-- GIVEN DATA --
━━━━
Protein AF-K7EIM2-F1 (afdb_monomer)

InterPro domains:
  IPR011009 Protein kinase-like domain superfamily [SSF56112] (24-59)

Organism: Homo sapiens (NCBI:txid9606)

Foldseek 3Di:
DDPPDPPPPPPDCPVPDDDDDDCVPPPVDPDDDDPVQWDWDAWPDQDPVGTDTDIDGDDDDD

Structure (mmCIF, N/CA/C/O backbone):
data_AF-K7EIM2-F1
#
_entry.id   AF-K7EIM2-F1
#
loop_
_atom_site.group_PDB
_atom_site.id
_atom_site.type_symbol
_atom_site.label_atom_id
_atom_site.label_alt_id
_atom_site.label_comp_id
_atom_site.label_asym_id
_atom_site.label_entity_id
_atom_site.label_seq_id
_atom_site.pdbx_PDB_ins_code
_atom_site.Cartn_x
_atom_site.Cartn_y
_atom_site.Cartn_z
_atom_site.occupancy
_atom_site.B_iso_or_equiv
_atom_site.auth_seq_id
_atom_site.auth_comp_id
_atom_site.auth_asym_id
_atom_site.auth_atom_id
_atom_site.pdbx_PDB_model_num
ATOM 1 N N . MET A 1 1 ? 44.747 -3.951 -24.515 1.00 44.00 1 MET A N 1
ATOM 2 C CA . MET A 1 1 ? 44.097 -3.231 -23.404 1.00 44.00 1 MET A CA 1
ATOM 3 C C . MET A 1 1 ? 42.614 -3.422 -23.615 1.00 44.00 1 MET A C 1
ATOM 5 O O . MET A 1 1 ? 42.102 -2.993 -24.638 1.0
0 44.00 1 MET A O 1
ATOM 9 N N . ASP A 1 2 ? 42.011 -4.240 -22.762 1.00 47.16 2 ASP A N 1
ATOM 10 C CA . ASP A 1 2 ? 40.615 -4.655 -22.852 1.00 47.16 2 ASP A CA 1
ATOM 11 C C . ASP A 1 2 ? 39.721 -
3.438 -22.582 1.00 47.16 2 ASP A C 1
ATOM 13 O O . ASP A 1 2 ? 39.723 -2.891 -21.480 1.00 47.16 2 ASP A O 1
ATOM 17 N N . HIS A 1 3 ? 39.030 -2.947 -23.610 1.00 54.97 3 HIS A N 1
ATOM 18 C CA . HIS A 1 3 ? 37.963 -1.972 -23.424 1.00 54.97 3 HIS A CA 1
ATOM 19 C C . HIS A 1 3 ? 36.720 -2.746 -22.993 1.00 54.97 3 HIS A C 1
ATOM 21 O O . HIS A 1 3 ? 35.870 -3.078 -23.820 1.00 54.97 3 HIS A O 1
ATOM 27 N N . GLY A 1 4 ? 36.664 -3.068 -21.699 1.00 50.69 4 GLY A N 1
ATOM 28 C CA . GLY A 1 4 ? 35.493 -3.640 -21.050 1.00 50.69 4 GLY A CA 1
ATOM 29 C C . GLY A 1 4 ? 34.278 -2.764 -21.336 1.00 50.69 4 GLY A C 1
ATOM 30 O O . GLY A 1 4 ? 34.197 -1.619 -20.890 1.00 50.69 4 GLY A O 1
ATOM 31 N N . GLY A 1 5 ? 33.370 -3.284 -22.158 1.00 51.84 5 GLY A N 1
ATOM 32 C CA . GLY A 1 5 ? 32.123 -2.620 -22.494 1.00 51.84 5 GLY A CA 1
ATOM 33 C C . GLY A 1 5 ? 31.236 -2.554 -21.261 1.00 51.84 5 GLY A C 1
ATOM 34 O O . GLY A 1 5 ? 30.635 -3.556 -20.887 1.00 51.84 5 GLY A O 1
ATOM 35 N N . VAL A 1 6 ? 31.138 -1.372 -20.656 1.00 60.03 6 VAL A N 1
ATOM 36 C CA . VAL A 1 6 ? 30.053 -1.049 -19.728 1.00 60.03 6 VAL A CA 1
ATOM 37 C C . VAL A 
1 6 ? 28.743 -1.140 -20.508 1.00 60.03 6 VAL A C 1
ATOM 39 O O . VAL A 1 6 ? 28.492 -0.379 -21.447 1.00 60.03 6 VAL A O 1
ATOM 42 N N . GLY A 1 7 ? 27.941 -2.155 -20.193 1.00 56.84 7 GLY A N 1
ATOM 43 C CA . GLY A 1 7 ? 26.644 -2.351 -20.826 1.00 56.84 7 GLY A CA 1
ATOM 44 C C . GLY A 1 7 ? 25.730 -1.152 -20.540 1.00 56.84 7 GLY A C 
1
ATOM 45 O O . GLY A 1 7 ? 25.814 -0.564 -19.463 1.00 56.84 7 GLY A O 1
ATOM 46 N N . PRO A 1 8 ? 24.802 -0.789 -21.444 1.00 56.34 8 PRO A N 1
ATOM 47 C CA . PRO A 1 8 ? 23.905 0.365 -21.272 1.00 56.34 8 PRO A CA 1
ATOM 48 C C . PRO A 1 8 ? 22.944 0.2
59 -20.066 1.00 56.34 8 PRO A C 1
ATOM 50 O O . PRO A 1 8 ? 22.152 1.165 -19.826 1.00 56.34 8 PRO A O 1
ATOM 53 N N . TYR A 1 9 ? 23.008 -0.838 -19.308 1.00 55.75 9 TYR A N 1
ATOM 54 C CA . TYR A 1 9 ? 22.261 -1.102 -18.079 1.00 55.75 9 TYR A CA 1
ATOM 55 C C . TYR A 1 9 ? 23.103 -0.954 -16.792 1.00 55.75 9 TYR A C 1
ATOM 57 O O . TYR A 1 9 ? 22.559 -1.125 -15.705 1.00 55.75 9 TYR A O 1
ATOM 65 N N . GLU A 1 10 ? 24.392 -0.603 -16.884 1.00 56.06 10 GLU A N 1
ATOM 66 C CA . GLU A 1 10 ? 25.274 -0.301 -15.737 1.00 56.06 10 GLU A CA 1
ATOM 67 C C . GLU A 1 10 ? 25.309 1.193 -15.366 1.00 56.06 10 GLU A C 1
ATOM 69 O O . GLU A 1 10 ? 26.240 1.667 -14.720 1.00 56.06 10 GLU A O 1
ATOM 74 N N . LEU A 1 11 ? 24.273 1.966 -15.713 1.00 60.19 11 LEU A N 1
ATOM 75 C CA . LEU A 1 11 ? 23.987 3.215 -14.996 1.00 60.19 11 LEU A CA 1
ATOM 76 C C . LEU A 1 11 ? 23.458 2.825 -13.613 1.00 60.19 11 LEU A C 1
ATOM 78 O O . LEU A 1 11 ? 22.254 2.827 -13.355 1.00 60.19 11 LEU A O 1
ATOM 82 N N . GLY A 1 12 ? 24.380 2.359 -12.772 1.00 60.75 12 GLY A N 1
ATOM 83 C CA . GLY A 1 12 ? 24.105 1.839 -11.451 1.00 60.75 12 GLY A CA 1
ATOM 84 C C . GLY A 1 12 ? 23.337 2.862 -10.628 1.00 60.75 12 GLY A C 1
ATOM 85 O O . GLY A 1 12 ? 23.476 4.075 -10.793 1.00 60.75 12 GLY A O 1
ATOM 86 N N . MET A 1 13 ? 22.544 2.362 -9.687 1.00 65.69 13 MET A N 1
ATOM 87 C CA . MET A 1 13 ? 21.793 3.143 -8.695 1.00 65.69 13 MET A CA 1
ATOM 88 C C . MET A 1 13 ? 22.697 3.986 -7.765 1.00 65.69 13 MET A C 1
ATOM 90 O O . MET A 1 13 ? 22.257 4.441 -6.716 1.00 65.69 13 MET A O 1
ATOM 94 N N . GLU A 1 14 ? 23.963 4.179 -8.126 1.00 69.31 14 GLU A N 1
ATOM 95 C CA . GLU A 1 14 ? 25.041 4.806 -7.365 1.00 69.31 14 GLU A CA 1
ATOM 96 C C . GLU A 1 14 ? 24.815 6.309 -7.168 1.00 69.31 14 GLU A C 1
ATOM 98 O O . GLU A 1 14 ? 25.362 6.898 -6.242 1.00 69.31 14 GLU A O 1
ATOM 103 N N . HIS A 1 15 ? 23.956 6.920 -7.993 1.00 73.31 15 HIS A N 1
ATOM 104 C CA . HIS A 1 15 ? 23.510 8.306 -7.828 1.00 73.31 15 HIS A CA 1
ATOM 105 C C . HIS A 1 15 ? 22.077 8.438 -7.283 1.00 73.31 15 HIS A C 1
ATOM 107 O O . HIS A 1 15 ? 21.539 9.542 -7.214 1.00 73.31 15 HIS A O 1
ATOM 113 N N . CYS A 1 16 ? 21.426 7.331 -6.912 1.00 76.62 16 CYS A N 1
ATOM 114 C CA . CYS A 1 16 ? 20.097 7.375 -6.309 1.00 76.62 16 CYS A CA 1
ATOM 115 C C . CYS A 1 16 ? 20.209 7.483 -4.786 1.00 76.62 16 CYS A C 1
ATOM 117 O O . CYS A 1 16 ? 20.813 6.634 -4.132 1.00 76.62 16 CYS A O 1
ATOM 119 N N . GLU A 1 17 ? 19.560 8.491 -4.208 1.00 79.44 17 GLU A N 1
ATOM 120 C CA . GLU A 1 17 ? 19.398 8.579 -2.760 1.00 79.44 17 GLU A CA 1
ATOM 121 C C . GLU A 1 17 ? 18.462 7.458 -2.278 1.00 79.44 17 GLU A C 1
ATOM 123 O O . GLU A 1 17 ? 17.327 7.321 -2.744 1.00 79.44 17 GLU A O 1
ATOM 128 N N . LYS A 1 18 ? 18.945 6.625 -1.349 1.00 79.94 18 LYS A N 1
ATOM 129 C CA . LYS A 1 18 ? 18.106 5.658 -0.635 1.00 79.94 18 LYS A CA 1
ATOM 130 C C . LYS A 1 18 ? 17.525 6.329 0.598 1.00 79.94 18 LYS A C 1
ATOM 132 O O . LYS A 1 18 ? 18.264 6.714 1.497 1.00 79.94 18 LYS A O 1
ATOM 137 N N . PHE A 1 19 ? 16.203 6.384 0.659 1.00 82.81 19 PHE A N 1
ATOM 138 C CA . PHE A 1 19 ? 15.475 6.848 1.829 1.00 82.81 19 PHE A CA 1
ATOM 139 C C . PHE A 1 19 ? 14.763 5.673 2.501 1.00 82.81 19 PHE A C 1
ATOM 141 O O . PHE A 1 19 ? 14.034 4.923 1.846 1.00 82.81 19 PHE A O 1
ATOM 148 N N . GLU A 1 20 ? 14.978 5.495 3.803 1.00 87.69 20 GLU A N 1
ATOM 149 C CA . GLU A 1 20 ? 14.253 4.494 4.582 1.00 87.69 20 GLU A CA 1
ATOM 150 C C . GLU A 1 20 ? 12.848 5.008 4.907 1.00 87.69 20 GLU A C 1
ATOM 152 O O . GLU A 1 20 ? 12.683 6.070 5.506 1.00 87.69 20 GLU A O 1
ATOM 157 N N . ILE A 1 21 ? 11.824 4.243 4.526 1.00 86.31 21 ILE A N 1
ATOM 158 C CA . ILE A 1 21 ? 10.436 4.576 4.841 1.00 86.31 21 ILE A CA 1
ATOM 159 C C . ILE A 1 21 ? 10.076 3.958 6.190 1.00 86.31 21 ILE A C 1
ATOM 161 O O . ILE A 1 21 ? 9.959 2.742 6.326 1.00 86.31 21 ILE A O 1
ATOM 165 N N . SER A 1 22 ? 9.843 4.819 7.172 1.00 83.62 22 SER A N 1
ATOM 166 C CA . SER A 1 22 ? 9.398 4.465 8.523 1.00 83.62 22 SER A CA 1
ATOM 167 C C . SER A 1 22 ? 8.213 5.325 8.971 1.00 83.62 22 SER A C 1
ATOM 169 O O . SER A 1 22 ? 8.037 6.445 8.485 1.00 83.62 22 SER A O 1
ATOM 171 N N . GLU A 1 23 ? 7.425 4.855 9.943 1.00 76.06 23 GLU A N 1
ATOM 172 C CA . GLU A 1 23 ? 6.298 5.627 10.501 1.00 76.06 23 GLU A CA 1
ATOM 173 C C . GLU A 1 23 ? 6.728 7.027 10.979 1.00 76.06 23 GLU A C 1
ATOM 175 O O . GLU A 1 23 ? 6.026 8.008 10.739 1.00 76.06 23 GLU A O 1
━━━━
-- EXERCISE PROMPT --
In the listing above, locate the line containing "ATOM 95 C CA" and the line containing "ATOM 123 O O". Transcribe those two lines and everything between them, exactly as written.

-- ANSWER TO THE EXERCISE --
ATOM 95 C CA . GLU A 1 14 ? 25.041 4.806 -7.365 1.00 69.31 14 GLU A CA 1
ATOM 96 C C . GLU A 1 14 ? 24.815 6.309 -7.168 1.00 69.31 14 GLU A C 1
ATOM 98 O O . GLU A 1 14 ? 25.362 6.898 -6.242 1.00 69.31 14 GLU A O 1
ATOM 103 N N . HIS A 1 15 ? 23.956 6.920 -7.993 1.00 73.31 15 HIS A N 1
ATOM 104 C CA . HIS A 1 15 ? 23.510 8.306 -7.828 1.00 73.31 15 HIS A CA 1
ATOM 105 C C . HIS A 1 15 ? 22.077 8.438 -7.283 1.00 73.31 15 HIS A C 1
ATOM 107 O O . HIS A 1 15 ? 21.539 9.542 -7.214 1.00 73.31 15 HIS A O 1
ATOM 113 N N . CYS A 1 16 ? 21.426 7.331 -6.912 1.00 76.62 16 CYS A N 1
ATOM 114 C CA . CYS A 1 16 ? 20.097 7.375 -6.309 1.00 76.62 16 CYS A CA 1
ATOM 115 C C . CYS A 1 16 ? 20.209 7.483 -4.786 1.00 76.62 16 CYS A C 1
ATOM 117 O O . CYS A 1 16 ? 20.813 6.634 -4.132 1.00 76.62 16 CYS A O 1
ATOM 119 N N . GLU A 1 17 ? 19.560 8.491 -4.208 1.00 79.44 17 GLU A N 1
ATOM 120 C CA . GLU A 1 17 ? 19.398 8.579 -2.760 1.00 79.44 17 GLU A CA 1
ATOM 121 C C . GLU A 1 17 ? 18.462 7.458 -2.278 1.00 79.44 17 GLU A C 1
ATOM 123 O O . GLU A 1 17 ? 17.327 7.321 -2.744 1.00 79.44 17 GLU A O 1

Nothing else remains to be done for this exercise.